→ PROBLEM TO WORK ON: Take the entries below and print, exactly, the stretch from the line containing "ATOM 19 C C" through the line containing "ATOM 60 C CA", both included.

→ DATASET ENTRIES:
==========
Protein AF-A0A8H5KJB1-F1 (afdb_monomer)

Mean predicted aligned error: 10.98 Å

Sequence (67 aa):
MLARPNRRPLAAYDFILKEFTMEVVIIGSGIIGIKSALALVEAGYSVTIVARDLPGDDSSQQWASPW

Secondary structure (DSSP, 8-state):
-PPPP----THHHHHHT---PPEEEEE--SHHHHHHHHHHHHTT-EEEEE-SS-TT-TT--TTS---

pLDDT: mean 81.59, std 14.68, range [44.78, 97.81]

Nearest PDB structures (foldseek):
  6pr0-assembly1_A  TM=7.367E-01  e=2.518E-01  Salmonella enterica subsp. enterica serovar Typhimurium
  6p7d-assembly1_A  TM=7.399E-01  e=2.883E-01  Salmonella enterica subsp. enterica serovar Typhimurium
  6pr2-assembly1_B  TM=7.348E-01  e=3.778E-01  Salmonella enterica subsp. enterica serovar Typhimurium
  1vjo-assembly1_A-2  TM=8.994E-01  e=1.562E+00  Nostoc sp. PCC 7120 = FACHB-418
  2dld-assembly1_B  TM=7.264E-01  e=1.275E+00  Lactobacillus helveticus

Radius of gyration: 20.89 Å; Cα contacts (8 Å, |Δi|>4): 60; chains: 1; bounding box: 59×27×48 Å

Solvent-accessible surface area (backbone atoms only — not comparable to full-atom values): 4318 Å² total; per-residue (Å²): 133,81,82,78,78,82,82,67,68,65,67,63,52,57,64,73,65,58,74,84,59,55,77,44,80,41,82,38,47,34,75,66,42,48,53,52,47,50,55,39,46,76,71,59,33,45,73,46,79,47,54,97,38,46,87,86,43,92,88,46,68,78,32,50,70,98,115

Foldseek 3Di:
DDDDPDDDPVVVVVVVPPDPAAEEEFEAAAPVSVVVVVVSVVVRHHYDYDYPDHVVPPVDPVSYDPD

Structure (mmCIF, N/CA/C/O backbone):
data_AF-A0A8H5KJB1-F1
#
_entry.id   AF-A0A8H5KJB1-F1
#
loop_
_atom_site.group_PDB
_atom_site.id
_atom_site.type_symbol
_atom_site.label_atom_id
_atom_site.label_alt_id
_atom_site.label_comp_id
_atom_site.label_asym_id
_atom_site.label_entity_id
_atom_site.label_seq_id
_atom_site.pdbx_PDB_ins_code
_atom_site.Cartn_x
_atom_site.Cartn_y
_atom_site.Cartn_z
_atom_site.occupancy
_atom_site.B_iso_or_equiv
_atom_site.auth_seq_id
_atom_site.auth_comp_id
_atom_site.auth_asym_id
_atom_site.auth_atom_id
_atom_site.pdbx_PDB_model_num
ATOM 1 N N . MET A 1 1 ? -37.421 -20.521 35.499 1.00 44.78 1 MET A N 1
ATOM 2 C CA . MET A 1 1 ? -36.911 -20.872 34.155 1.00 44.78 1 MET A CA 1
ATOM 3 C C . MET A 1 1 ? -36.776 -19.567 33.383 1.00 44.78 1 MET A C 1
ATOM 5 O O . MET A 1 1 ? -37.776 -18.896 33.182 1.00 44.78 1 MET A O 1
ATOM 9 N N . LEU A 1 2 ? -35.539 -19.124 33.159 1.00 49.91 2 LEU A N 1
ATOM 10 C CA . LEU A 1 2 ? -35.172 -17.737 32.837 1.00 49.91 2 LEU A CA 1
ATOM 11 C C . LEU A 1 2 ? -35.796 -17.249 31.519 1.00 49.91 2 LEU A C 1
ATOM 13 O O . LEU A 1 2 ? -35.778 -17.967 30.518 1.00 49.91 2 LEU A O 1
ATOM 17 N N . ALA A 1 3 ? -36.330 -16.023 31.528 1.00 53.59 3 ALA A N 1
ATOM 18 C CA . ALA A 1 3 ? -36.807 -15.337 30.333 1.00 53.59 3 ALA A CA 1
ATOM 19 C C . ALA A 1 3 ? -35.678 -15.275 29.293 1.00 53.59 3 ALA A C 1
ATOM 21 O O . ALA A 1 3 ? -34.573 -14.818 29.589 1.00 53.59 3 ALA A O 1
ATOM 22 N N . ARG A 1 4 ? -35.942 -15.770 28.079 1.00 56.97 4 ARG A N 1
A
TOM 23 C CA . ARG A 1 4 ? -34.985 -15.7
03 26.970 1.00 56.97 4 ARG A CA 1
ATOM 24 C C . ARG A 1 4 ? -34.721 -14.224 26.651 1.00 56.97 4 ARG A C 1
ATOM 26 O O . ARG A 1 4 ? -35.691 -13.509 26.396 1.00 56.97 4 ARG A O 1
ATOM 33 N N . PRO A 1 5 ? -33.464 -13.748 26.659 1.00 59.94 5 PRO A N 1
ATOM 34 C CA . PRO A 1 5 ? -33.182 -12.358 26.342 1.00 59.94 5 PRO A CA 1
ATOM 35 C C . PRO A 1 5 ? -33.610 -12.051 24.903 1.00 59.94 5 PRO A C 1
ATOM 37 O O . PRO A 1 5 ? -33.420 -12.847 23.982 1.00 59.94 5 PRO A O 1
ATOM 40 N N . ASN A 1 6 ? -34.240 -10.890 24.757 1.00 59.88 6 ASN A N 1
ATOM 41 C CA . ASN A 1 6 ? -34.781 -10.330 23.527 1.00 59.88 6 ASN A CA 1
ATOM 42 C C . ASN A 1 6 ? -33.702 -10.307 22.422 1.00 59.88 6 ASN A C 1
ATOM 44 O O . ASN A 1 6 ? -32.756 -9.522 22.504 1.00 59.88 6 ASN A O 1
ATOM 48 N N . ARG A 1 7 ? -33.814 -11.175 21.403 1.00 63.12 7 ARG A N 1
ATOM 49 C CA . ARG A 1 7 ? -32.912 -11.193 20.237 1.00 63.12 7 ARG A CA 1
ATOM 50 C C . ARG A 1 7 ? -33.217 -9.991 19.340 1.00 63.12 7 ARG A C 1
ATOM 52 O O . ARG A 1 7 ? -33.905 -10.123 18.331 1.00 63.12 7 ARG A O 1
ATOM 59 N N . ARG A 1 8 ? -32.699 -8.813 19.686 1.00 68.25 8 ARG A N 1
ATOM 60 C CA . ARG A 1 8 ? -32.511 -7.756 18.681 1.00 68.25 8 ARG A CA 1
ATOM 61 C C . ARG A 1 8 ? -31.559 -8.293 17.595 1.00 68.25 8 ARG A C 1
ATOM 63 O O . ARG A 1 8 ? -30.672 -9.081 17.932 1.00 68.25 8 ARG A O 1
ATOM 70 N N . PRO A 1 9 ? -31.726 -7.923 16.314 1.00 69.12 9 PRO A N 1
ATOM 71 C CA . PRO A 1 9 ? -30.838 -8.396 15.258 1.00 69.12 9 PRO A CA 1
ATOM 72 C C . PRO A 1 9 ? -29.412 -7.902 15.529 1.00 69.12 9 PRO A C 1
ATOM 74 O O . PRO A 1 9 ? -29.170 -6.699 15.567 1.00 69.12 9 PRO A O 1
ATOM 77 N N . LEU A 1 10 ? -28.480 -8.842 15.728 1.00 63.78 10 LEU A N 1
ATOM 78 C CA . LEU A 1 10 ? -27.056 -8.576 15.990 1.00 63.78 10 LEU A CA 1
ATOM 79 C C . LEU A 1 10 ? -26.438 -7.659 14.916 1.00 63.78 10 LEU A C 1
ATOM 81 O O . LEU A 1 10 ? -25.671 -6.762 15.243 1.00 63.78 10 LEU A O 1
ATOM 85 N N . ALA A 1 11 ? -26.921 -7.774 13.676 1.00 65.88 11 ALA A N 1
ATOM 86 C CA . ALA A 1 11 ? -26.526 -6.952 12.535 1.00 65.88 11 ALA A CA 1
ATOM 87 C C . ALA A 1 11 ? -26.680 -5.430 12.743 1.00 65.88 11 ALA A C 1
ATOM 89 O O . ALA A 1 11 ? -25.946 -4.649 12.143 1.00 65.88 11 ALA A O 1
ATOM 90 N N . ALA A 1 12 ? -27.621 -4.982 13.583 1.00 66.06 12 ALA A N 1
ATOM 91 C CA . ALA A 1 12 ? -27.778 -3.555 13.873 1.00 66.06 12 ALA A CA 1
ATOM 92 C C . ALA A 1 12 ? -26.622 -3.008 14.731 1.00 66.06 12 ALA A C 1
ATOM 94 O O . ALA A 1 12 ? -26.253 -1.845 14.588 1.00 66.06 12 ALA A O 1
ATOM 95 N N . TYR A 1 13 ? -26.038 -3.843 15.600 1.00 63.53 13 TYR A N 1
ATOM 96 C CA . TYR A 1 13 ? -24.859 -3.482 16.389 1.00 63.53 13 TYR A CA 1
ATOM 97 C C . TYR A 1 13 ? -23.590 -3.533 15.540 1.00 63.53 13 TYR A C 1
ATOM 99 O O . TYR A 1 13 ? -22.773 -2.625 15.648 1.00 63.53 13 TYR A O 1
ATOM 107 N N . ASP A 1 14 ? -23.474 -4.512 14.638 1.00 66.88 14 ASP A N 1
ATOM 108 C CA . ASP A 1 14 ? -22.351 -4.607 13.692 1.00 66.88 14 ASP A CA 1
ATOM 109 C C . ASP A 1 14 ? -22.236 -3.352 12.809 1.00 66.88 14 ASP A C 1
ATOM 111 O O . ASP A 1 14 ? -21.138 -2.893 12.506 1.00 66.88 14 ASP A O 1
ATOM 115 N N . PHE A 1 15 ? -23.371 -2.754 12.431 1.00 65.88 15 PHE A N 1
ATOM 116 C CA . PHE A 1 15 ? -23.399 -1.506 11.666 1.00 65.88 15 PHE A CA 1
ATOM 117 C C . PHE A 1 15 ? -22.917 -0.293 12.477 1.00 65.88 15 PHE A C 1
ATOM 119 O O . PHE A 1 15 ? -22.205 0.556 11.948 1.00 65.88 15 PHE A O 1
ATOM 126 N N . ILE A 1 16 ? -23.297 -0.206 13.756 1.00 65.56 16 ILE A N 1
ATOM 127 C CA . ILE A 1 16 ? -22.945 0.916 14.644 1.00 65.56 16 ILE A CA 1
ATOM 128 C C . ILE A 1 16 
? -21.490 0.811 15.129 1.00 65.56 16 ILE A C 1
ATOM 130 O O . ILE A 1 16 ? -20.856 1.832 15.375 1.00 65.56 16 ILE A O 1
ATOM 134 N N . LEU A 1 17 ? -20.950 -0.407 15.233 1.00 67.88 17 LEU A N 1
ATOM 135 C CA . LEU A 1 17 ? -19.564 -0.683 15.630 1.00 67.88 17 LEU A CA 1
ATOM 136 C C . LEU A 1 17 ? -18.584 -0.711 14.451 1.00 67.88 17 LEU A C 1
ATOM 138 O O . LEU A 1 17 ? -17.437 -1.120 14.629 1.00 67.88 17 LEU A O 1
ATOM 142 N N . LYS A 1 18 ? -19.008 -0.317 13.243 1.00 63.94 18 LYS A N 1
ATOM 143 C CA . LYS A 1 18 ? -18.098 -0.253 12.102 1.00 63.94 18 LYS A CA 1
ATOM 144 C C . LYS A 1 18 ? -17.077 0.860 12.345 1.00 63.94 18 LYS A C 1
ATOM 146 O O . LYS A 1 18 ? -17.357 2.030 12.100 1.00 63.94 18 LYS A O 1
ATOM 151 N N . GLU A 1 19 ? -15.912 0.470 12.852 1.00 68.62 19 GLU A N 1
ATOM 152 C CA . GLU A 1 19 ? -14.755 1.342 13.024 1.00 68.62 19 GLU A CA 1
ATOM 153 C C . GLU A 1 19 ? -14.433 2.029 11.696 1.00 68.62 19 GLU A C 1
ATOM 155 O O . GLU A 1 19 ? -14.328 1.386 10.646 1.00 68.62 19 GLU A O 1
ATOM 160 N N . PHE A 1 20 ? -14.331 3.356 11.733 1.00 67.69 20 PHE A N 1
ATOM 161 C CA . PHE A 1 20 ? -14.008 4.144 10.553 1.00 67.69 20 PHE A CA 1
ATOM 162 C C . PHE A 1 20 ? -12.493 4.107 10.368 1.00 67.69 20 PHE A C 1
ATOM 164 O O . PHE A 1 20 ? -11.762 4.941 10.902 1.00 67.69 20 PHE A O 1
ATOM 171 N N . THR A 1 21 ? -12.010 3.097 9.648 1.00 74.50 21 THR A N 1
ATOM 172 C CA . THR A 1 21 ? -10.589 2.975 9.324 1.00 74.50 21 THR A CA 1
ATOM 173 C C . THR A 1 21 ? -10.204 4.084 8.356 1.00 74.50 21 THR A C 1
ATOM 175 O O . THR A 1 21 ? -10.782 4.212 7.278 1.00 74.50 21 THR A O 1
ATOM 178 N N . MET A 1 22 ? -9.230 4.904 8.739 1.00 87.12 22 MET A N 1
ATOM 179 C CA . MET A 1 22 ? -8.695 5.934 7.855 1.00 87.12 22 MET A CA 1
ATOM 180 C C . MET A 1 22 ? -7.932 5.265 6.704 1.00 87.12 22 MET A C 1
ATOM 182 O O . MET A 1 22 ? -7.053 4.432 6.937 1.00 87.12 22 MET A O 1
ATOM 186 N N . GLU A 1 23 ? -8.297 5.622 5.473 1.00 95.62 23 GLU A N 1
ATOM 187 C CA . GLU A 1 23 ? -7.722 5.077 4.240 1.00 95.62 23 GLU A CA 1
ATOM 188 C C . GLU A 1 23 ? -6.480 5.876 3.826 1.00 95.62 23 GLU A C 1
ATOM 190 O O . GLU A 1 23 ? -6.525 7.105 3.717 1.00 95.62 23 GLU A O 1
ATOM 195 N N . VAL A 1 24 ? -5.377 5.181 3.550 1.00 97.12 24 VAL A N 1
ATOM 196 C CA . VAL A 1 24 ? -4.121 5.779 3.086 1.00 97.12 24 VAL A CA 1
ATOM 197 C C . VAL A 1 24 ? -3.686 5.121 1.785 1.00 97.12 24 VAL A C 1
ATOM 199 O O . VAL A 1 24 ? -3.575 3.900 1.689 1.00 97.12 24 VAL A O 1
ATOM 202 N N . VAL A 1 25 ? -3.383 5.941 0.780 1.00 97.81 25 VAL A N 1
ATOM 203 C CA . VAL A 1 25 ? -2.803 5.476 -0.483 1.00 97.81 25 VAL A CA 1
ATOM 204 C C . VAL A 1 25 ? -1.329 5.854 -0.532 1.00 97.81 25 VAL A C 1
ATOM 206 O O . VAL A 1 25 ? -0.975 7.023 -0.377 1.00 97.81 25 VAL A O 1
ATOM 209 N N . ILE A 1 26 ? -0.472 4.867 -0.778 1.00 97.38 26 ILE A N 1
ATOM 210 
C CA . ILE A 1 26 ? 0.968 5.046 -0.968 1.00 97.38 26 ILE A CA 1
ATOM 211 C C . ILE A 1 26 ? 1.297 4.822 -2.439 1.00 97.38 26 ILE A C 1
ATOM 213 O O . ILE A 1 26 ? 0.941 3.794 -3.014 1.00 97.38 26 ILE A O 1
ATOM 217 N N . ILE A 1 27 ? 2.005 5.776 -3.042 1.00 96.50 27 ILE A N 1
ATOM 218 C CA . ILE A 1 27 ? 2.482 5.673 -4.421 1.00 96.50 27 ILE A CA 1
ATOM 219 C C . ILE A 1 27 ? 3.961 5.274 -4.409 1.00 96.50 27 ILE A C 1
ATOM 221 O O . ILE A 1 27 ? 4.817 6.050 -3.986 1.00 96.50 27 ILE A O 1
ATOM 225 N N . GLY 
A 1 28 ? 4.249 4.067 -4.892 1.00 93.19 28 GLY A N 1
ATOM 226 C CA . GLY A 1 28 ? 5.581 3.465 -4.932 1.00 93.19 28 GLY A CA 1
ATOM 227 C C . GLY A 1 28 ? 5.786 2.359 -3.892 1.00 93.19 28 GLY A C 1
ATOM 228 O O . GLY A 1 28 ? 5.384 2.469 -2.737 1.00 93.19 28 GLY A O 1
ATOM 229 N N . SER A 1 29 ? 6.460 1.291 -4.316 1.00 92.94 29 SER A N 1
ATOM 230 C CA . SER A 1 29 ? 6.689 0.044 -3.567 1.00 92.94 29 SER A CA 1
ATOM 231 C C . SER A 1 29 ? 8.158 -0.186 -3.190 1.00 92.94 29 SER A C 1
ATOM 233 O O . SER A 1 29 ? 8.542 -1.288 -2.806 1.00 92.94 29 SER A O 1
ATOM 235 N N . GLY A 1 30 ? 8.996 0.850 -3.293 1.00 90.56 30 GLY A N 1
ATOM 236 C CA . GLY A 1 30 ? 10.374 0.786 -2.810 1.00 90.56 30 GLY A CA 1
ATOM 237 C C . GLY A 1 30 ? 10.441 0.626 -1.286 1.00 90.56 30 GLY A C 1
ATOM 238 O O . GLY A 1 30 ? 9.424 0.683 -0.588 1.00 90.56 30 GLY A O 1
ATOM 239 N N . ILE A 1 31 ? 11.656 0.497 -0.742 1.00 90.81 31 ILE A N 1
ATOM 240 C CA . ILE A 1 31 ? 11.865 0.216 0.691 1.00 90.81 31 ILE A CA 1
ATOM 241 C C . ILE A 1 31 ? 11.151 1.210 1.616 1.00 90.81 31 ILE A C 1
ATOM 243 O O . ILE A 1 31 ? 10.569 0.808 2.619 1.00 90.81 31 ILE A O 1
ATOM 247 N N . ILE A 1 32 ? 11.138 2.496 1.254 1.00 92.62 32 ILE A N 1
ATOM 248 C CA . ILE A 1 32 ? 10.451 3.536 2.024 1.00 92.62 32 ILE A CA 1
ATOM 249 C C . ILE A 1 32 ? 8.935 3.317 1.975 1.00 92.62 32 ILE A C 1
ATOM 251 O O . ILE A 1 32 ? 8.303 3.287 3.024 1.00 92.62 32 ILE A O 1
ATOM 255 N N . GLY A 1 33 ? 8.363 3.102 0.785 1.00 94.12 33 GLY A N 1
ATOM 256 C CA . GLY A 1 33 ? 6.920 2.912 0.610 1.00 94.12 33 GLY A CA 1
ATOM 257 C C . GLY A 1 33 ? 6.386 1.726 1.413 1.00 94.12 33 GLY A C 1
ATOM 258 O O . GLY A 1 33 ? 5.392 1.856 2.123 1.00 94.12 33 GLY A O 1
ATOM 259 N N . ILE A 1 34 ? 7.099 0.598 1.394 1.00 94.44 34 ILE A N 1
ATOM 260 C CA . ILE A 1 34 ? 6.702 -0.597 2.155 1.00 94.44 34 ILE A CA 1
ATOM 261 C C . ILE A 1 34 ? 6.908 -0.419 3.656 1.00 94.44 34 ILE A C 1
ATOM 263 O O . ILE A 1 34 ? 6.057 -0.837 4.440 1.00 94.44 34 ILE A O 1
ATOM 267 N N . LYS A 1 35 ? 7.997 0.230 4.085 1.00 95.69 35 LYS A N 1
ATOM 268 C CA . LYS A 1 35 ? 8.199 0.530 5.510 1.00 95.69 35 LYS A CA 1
==========
→ ANSWER FOR THE TASK:
ATOM 19 C C . ALA A 1 3 ? -35.678 -15.275 29.293 1.00 53.59 3 ALA A C 1
ATOM 21 O O . ALA A 1 3 ? -34.573 -14.818 29.589 1.00 53.59 3 ALA A O 1
ATOM 22 N N . ARG A 1 4 ? -35.942 -15.770 28.079 1.00 56.97 4 ARG A N 1
A
TOM 23 C CA . ARG A 1 4 ? -34.985 -15.7
03 26.970 1.00 56.97 4 ARG A CA 1
ATOM 24 C C . ARG A 1 4 ? -34.721 -14.224 26.651 1.00 56.97 4 ARG A C 1
ATOM 26 O O . ARG A 1 4 ? -35.691 -13.509 26.396 1.00 56.97 4 ARG A O 1
ATOM 33 N N . PRO A 1 5 ? -33.464 -13.748 26.659 1.00 59.94 5 PRO A N 1
ATOM 34 C CA . PRO A 1 5 ? -33.182 -12.358 26.342 1.00 59.94 5 PRO A CA 1
ATOM 35 C C . PRO A 1 5 ? -33.610 -12.051 24.903 1.00 59.94 5 PRO A C 1
ATOM 37 O O . PRO A 1 5 ? -33.420 -12.847 23.982 1.00 59.94 5 PRO A O 1
ATOM 40 N N . ASN A 1 6 ? -34.240 -10.890 24.757 1.00 59.88 6 ASN A N 1
ATOM 41 C CA . ASN A 1 6 ? -34.781 -10.330 23.527 1.00 59.88 6 ASN A CA 1
ATOM 42 C C . ASN A 1 6 ? -33.702 -10.307 22.422 1.00 59.88 6 ASN A C 1
ATOM 44 O O . ASN A 1 6 ? -32.756 -9.522 22.504 1.00 59.88 6 ASN A O 1
ATOM 48 N N . ARG A 1 7 ? -33.814 -11.175 21.403 1.00 63.12 7 ARG A N 1
ATOM 49 C CA . ARG A 1 7 ? -32.912 -11.193 20.237 1.00 63.12 7 ARG A CA 1
ATOM 50 C C . ARG A 1 7 ? -33.217 -9.991 19.340 1.00 63.12 7 ARG A C 1
ATOM 52 O O . ARG A 1 7 ? -33.905 -10.123 18.331 1.00 63.12 7 ARG A O 1
ATOM 59 N N . ARG A 1 8 ? -32.699 -8.813 19.686 1.00 68.25 8 ARG A N 1
ATOM 60 C CA . ARG A 1 8 ? -32.511 -7.756 18.681 1.00 68.25 8 ARG A CA 1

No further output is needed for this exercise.